- INFORMATION PROVIDED
☆ ☆ ☆ ☆ ☆ ☆ ☆

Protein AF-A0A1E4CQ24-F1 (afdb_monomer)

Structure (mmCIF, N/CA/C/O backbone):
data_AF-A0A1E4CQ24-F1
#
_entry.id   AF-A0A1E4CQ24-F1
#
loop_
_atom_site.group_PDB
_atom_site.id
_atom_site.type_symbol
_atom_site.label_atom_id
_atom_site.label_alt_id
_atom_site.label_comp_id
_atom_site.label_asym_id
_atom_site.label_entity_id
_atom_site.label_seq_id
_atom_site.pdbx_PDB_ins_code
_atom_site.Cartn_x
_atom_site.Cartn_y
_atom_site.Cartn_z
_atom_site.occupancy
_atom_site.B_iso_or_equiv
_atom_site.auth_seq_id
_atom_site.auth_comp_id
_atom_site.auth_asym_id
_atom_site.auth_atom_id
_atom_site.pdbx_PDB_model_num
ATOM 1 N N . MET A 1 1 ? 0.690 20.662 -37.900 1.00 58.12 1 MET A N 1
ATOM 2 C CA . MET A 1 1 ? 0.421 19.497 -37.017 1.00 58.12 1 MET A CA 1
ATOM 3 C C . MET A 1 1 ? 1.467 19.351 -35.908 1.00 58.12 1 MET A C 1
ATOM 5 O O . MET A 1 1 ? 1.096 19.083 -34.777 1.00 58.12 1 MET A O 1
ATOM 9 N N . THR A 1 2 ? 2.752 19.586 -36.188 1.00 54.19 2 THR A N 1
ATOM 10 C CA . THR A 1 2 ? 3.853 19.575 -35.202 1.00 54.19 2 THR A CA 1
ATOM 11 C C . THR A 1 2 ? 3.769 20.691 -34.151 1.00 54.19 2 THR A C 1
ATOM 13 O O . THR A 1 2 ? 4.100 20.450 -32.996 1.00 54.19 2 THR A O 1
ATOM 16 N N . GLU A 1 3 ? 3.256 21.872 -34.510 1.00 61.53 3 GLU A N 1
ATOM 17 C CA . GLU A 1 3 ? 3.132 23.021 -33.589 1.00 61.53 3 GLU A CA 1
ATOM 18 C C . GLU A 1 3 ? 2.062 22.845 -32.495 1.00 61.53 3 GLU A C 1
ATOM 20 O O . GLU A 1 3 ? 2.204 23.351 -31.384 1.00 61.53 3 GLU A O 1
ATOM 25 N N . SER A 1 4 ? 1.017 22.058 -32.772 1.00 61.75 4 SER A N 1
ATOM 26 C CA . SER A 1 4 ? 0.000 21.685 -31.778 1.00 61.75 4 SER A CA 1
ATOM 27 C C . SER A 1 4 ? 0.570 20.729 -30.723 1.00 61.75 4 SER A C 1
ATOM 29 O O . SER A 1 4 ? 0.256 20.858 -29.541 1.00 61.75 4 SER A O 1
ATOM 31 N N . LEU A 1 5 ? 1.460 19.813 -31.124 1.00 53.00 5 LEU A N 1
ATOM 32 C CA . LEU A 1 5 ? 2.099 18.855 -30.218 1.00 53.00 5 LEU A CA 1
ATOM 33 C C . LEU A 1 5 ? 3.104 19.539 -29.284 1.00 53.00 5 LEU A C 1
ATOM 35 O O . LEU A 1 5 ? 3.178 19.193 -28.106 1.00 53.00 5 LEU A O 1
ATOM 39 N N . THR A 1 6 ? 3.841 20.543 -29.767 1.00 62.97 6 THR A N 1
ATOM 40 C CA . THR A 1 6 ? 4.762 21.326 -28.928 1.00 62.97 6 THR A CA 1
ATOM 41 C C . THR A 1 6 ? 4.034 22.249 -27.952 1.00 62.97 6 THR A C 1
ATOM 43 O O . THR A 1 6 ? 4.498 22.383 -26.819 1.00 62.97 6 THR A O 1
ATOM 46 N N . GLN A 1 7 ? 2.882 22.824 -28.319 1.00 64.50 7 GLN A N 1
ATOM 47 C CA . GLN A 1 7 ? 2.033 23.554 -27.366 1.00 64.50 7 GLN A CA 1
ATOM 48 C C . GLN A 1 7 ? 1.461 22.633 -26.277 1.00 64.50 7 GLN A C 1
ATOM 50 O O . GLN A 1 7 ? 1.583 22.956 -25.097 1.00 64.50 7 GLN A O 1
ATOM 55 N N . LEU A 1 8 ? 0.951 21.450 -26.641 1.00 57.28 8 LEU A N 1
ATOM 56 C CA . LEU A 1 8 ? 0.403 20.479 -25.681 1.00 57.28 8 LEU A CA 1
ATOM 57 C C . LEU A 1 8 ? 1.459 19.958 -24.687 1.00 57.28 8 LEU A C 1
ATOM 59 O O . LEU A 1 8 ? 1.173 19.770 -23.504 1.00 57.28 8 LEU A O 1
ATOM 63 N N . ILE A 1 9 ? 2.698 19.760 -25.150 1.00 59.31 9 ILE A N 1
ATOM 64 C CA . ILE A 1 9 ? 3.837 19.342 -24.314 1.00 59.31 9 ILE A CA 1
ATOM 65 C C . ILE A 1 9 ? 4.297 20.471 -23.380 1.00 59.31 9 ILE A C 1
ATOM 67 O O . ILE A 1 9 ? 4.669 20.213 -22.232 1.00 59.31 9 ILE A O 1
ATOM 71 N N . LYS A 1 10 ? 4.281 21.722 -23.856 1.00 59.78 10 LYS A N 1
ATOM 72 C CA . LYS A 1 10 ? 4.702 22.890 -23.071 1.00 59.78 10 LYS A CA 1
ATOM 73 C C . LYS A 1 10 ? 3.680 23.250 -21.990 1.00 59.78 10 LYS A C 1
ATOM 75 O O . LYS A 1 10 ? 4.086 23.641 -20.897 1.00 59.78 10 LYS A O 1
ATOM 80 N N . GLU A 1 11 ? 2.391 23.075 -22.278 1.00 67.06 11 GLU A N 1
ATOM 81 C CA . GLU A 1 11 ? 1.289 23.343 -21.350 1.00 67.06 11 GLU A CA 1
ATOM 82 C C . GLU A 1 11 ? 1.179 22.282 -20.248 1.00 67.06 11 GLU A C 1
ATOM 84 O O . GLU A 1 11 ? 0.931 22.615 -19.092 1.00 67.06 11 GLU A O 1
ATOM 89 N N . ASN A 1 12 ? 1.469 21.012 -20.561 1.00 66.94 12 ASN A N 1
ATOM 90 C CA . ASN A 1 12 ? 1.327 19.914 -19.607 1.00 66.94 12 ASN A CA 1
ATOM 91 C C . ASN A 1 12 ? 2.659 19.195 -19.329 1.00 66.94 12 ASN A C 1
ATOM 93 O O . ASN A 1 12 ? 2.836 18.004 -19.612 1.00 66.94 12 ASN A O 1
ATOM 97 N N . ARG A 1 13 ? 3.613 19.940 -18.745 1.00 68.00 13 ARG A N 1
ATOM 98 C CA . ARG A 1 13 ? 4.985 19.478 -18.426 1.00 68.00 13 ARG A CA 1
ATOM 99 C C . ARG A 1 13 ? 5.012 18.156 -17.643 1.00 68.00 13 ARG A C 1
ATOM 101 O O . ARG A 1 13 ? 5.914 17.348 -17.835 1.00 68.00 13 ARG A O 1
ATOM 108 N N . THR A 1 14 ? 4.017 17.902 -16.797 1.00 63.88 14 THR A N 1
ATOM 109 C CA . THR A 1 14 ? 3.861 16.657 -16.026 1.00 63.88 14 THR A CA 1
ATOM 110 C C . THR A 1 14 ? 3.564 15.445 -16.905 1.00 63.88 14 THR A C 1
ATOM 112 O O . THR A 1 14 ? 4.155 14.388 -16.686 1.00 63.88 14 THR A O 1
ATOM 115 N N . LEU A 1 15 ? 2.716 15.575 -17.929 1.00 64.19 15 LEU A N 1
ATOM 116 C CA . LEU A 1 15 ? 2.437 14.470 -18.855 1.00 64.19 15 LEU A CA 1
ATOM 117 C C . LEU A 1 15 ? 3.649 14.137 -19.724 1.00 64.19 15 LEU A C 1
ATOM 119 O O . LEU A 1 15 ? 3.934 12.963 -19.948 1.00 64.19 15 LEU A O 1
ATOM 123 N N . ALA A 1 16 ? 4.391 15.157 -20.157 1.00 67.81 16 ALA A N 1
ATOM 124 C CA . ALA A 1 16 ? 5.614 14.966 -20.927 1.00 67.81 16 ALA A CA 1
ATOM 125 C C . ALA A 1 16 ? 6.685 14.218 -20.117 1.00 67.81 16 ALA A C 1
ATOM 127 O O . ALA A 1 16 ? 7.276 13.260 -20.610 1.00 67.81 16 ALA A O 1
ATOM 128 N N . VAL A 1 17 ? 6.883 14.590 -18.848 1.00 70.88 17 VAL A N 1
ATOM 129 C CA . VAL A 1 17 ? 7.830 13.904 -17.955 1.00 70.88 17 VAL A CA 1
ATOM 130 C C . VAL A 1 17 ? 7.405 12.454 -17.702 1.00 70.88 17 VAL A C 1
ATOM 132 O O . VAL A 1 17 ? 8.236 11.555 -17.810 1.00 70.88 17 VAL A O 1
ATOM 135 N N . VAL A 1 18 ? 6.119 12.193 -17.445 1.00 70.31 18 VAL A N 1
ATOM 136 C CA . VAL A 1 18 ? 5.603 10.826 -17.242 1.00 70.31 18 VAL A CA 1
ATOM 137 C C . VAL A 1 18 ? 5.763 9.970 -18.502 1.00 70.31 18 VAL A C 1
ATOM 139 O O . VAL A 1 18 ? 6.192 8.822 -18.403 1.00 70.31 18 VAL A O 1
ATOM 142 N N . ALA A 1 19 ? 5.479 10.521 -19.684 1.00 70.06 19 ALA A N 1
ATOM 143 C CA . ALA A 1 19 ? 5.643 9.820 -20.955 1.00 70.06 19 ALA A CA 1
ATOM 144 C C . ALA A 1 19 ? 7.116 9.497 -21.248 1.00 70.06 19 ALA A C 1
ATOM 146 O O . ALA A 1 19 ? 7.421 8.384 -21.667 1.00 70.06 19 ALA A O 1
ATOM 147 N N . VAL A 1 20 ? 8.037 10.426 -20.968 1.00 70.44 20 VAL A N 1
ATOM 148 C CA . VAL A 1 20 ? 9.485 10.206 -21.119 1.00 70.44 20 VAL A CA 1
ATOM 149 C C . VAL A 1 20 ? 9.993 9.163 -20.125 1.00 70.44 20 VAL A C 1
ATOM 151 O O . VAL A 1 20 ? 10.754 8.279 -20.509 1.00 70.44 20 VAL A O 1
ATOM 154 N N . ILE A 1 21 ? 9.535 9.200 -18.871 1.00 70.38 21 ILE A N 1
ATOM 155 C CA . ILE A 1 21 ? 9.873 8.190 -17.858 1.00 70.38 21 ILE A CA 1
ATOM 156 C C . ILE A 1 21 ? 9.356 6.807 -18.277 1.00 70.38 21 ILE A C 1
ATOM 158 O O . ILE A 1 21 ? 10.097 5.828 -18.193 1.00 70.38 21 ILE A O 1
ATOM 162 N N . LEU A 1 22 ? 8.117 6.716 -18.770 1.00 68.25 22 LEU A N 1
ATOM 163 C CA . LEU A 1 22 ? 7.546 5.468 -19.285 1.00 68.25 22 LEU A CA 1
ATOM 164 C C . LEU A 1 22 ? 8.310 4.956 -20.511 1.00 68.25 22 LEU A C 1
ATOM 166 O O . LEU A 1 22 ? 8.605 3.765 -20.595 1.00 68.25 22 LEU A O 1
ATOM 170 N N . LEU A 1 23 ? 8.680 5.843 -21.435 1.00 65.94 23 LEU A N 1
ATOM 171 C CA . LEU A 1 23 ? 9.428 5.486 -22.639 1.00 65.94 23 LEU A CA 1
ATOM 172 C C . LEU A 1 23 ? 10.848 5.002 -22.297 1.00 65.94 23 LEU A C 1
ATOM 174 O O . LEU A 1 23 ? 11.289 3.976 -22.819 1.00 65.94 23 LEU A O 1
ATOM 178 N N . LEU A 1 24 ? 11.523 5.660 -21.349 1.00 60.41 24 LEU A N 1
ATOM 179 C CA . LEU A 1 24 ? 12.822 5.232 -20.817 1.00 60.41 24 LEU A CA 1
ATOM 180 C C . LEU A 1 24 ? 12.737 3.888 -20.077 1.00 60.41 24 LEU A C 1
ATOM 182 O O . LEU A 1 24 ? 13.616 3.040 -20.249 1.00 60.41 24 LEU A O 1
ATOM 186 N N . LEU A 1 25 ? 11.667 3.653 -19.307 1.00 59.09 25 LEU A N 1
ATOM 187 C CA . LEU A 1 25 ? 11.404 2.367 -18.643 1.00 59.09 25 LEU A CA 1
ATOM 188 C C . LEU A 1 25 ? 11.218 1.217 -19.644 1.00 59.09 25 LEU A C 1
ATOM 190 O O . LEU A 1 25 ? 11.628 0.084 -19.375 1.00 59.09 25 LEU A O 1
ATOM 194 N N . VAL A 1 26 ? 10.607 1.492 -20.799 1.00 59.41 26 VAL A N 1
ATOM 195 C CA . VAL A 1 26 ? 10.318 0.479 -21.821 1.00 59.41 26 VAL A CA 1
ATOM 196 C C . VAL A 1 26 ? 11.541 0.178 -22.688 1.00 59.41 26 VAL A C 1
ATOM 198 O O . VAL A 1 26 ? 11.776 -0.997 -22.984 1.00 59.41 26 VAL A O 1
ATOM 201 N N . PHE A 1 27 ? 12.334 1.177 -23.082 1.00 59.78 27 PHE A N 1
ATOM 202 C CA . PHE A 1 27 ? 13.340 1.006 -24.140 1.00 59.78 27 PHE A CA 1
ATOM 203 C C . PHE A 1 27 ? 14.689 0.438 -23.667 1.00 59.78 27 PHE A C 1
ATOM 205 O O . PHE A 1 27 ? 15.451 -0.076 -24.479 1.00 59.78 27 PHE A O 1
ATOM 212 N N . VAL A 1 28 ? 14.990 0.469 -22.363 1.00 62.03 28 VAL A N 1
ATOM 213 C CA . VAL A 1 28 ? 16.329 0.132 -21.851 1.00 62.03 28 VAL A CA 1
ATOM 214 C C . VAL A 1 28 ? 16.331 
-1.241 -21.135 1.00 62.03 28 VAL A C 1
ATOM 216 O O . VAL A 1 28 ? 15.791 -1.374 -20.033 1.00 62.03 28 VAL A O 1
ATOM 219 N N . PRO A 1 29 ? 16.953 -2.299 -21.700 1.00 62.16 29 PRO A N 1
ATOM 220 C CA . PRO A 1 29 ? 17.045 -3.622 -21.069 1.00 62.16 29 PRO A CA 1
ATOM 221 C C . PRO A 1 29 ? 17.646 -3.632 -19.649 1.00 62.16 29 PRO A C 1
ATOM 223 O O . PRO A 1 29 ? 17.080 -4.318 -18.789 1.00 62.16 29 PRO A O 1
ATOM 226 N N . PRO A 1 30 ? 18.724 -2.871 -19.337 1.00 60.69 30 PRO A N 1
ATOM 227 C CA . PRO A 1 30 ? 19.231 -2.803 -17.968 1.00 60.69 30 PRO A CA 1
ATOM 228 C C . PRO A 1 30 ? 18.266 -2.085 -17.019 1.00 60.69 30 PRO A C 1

☆ ☆ ☆ ☆ ☆ ☆ ☆

- PROBLEM DETAILS
Copy the lines above exactly, beginning at the line that has "ATOM 137 C C" and stopping after the line that has "ATOM 142 N N", and omit the rest.

- YOUR RESPONSE
ATOM 137 C C . VAL A 1 18 ? 5.763 9.970 -18.502 1.00 70.31 18 VAL A C 1
ATOM 139 O O . VAL A 1 18 ? 6.192 8.822 -18.403 1.00 70.31 18 VAL A O 1
ATOM 142 N N . ALA A 1 19 ? 5.479 10.521 -19.684 1.00 70.06 19 ALA A N 1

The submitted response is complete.